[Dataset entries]
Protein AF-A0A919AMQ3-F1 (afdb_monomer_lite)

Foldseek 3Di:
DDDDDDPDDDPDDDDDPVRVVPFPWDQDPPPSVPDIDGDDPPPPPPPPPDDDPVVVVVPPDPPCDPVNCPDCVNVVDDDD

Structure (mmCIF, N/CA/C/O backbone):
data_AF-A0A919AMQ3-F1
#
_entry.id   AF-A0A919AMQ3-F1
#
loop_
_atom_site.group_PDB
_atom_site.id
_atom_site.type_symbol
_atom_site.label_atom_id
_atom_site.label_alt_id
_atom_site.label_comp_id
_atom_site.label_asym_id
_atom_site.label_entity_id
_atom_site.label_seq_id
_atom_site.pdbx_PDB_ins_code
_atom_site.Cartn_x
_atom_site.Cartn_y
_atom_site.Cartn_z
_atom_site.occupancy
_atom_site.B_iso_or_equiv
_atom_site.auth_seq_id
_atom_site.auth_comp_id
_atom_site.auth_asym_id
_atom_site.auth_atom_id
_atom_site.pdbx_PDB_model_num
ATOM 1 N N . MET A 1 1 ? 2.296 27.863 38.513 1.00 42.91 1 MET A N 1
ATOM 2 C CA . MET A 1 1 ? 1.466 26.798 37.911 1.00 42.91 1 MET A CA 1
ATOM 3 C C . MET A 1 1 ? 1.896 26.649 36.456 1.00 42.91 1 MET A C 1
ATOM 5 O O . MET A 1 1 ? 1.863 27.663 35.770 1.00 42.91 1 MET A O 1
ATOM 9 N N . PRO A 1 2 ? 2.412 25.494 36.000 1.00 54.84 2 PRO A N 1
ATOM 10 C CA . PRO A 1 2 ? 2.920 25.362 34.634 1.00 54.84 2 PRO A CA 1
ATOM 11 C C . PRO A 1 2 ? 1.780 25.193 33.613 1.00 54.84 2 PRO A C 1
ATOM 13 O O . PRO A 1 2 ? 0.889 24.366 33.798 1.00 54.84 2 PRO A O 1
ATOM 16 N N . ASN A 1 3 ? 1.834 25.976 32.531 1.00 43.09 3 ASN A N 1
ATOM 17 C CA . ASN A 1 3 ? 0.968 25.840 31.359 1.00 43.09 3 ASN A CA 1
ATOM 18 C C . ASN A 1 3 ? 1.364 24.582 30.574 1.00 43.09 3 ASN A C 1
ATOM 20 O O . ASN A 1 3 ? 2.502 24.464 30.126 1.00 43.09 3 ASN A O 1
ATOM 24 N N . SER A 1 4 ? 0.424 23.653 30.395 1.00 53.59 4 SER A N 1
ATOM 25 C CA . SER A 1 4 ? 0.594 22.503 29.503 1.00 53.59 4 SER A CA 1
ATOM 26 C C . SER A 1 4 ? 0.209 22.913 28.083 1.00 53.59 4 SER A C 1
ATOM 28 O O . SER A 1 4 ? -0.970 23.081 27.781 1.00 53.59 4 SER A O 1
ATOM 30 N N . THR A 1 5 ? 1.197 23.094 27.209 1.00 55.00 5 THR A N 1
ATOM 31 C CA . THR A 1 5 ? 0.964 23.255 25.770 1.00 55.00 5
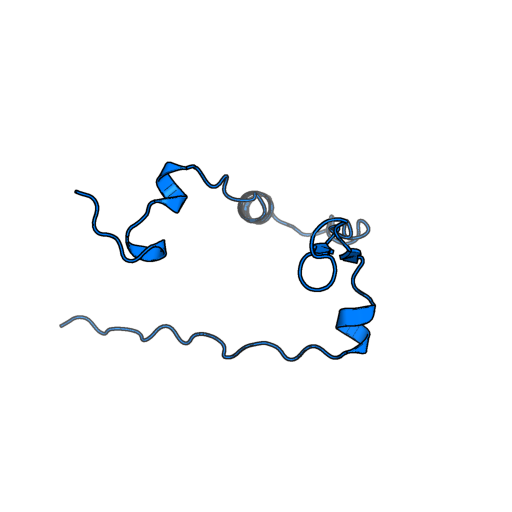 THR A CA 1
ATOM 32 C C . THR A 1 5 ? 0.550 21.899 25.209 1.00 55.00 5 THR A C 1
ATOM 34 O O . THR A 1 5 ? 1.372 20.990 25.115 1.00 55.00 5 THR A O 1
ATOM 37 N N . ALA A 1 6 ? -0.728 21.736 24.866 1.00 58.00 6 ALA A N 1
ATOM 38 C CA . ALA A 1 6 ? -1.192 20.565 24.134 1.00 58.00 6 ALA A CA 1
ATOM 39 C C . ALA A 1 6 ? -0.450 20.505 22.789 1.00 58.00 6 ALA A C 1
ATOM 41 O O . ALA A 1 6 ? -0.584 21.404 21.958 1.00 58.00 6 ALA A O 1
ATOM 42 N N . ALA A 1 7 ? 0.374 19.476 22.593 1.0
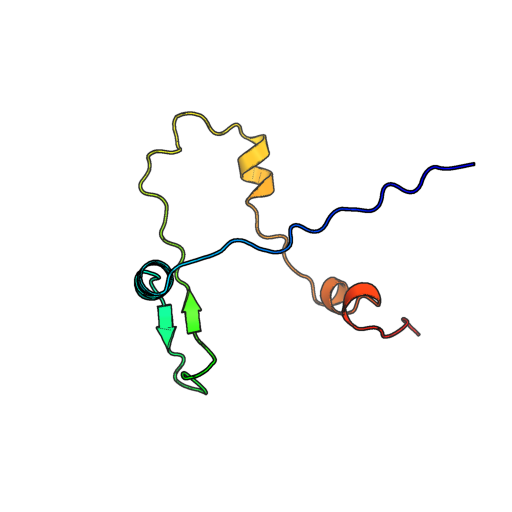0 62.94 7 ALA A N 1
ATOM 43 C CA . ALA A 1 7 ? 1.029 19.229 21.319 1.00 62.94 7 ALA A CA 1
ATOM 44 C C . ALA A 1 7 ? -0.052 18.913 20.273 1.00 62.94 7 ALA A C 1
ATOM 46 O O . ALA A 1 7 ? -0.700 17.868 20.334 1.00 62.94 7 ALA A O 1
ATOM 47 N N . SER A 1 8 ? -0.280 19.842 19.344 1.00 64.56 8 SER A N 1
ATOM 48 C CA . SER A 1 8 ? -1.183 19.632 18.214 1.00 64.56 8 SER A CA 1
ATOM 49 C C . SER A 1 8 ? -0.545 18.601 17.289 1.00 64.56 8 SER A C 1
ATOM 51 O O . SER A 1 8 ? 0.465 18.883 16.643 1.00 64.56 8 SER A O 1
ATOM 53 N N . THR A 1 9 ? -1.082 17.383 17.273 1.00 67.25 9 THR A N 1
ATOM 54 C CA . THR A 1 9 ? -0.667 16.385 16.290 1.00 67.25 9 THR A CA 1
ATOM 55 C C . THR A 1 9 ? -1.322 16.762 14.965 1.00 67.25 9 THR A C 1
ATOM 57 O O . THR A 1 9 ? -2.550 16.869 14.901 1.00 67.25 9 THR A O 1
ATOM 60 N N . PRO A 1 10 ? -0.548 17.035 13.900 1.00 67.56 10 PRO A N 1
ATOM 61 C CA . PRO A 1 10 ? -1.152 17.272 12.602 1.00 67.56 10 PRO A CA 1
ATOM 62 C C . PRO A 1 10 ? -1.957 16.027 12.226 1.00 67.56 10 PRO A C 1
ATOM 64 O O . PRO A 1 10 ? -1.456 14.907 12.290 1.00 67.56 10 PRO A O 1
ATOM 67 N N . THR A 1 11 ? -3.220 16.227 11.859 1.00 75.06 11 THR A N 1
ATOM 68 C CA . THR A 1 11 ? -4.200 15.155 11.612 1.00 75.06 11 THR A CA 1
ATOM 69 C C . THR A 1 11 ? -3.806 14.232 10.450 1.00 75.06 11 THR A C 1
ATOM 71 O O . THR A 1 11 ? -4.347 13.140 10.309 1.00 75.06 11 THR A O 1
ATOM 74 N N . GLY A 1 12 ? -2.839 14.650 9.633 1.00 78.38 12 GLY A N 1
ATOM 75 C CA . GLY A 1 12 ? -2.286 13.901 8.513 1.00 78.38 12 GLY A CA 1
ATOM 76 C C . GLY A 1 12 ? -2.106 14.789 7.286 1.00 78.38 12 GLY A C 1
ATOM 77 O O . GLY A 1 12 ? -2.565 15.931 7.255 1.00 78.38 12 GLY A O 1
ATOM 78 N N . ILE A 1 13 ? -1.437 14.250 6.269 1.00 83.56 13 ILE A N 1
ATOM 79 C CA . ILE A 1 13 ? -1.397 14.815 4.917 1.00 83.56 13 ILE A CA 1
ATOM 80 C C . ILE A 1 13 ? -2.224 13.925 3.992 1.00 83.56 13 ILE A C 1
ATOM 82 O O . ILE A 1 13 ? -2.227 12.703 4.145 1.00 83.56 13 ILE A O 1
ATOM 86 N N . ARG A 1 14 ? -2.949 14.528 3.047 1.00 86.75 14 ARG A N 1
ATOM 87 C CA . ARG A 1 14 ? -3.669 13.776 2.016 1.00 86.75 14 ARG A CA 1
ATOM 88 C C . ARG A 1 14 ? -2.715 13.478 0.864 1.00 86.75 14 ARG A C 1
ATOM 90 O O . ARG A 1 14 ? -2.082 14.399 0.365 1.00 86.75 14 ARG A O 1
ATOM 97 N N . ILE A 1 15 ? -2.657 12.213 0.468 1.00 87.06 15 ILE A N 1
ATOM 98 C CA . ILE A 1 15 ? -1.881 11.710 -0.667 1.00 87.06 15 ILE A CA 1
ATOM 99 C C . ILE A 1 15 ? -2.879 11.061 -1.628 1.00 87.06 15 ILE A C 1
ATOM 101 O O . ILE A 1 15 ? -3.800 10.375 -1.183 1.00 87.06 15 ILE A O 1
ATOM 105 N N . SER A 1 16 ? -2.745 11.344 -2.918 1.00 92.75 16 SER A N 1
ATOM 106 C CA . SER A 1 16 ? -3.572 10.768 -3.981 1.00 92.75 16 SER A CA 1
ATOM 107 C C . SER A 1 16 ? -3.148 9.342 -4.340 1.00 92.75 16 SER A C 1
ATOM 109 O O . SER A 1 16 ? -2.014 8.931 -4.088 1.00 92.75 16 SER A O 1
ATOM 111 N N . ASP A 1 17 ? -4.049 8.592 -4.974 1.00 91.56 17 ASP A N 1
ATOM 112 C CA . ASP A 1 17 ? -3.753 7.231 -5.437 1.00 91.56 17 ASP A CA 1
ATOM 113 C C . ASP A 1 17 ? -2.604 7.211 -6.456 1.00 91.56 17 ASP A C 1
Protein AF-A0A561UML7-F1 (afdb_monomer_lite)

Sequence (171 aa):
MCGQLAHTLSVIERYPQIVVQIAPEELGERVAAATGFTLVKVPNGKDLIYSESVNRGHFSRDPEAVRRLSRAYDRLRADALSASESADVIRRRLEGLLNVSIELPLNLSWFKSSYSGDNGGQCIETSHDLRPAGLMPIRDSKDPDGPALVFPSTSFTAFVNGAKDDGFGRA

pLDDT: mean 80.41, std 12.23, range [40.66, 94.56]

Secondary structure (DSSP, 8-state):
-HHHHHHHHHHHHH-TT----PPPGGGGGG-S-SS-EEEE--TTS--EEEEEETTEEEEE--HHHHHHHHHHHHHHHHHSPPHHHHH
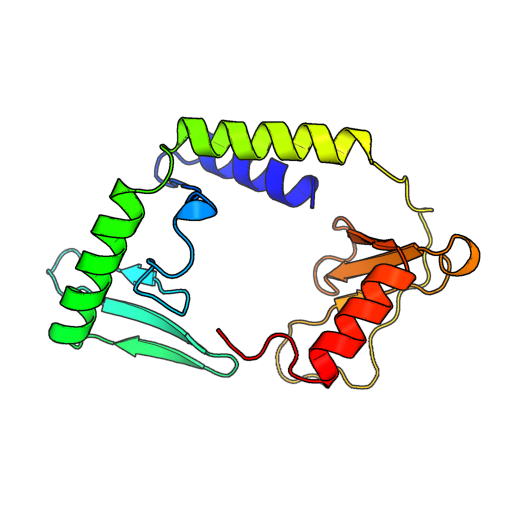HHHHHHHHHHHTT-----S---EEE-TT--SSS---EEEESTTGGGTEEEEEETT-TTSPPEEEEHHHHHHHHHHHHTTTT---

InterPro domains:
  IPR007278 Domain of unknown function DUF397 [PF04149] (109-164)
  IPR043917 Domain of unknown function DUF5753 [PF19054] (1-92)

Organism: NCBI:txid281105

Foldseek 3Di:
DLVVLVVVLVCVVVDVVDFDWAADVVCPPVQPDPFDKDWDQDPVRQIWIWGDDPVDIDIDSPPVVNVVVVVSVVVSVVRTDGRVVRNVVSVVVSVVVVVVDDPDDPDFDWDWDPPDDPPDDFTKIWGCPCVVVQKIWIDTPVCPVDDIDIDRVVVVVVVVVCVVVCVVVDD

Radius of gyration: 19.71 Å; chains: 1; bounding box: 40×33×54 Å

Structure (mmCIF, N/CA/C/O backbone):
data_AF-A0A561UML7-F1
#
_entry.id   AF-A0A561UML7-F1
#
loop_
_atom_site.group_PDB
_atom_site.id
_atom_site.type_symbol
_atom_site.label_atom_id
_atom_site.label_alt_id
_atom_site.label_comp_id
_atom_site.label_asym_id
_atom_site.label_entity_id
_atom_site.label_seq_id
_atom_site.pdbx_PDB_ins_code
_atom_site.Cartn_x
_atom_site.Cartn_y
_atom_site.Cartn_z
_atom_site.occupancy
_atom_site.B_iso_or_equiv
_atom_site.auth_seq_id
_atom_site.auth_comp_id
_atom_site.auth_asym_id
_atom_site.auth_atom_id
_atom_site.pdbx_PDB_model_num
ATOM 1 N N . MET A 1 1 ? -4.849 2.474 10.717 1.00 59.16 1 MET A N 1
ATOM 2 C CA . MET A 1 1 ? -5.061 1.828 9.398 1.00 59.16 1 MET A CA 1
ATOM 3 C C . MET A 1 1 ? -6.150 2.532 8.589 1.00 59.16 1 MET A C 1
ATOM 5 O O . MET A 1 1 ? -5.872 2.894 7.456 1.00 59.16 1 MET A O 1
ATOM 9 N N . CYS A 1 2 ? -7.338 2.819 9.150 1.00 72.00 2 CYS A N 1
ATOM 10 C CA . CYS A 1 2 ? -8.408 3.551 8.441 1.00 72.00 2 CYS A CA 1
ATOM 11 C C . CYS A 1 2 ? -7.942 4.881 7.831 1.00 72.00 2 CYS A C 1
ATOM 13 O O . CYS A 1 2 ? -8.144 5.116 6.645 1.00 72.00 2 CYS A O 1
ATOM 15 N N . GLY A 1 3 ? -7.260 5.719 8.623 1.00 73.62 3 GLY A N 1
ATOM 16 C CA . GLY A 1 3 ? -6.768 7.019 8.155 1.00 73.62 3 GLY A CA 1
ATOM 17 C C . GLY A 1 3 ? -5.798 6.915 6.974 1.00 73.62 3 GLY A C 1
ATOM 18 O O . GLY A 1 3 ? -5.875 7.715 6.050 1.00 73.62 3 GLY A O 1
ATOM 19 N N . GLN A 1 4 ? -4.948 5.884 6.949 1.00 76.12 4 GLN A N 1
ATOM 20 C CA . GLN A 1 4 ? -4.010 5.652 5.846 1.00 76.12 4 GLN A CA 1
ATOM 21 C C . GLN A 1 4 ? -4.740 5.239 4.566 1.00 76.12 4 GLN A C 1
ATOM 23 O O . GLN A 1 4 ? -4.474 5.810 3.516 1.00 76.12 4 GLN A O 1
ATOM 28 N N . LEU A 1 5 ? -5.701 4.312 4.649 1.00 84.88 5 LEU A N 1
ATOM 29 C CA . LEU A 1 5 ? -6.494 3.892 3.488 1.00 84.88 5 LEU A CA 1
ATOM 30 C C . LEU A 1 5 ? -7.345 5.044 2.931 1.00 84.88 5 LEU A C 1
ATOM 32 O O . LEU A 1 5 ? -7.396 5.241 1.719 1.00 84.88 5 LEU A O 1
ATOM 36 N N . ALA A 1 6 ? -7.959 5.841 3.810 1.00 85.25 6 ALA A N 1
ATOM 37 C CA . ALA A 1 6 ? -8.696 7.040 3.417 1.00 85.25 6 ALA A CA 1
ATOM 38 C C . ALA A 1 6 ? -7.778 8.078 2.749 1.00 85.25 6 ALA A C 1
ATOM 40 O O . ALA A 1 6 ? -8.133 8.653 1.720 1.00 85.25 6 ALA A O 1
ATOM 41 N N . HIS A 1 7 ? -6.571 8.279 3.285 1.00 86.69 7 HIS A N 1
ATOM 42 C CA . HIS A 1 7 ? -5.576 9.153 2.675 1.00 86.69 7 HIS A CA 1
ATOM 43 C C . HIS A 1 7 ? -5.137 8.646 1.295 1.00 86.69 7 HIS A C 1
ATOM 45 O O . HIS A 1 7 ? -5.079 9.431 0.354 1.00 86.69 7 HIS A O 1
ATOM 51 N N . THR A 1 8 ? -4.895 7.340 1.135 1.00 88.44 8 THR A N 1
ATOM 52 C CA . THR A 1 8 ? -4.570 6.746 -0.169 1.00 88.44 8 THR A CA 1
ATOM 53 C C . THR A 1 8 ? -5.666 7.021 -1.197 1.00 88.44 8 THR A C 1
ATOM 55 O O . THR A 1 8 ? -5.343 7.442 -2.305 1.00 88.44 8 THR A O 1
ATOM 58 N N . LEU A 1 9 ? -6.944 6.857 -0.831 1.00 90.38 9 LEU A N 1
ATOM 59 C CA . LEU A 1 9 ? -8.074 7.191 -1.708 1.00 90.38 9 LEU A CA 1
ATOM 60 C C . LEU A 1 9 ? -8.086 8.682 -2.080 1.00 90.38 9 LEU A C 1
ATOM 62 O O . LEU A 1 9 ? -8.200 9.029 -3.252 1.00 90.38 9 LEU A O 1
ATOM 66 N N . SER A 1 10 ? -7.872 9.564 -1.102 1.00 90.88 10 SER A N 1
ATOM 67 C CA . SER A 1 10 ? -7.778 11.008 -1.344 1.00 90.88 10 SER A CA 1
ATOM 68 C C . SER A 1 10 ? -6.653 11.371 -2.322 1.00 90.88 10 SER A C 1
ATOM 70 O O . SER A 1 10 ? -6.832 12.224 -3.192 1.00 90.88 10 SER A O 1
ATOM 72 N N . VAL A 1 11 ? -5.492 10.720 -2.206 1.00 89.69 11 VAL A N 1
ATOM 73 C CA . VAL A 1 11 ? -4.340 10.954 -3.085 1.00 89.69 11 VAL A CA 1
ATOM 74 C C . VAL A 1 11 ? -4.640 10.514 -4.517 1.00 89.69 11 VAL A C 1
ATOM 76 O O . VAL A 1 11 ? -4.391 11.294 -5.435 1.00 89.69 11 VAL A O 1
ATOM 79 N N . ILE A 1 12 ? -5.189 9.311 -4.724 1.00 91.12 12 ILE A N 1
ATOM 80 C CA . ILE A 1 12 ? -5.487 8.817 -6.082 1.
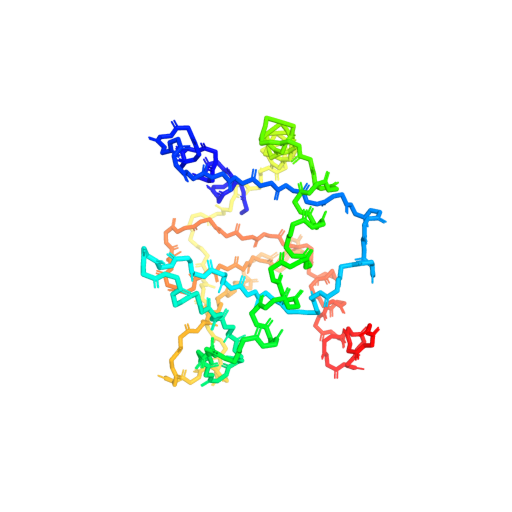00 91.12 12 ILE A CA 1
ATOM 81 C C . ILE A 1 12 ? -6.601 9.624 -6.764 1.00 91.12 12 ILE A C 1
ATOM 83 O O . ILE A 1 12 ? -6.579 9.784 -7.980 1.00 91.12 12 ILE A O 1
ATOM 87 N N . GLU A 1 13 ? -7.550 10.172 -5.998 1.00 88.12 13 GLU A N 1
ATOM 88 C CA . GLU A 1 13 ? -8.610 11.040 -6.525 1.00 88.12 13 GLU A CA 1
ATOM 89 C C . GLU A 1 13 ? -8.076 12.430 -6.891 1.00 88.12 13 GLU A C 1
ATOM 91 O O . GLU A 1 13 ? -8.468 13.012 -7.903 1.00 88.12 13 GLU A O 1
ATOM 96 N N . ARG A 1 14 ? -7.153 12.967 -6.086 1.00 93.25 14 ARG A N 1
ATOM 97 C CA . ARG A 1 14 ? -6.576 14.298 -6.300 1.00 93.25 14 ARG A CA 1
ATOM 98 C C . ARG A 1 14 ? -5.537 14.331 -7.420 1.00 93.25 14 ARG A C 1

→ TASK DIRECTIONS
The lines to extract from the data above begin with the line containing "ATOM 19 N N" and end with the line containing "ATOM 42 C CA". Extract them exactly, including both.

→ RESPONSE TO THE EXERCISE
ATOM 19 N N . GLN A 1 4 ? -4.948 5.884 6.949 1.00 76.12 4 GLN A N 1
ATOM 20 C CA . GLN A 1 4 ? -4.010 5.652 5.846 1.00 76.12 4 GLN A CA 1
ATOM 21 C C . GLN A 1 4 ? -4.740 5.239 4.566 1.00 76.12 4 GLN A C 1
ATOM 23 O O . GLN A 1 4 ? -4.474 5.810 3.516 1.00 76.12 4 GLN A O 1
ATOM 28 N N . LEU A 1 5 ? -5.701 4.312 4.649 1.00 84.88 5 LEU A N 1
ATOM 29 C CA . LEU A 1 5 ? -6.494 3.892 3.488 1.00 84.88 5 LEU A CA 1
ATOM 30 C C . LEU A 1 5 ? -7.345 5.044 2.931 1.00 84.88 5 LEU A C 1
ATOM 32 O O . LEU A 1 5 ? -7.396 5.241 1.719 1.00 84.88 5 LEU A O 1
ATOM 36 N N . ALA A 1 6 ? -7.959 5.841 3.810 1.00 85.25 6 ALA A N 1
ATOM 37 C CA . ALA A 1 6 ? -8.696 7.040 3.417 1.00 85.25 6 ALA A CA 1
ATOM 38 C C . ALA A 1 6 ? -7.778 8.078 2.749 1.00 85.25 6 ALA A C 1
ATOM 40 O O . ALA A 1 6 ? -8.133 8.653 1.720 1.00 85.25 6 ALA A O 1
ATOM 41 N N . HIS A 1 7 ? -6.571 8.279 3.285 1.00 86.69 7 HIS A N 1
ATOM 42 C CA . HIS A 1 7 ? -5.576 9.153 2.675 1.00 86.69 7 HIS A CA 1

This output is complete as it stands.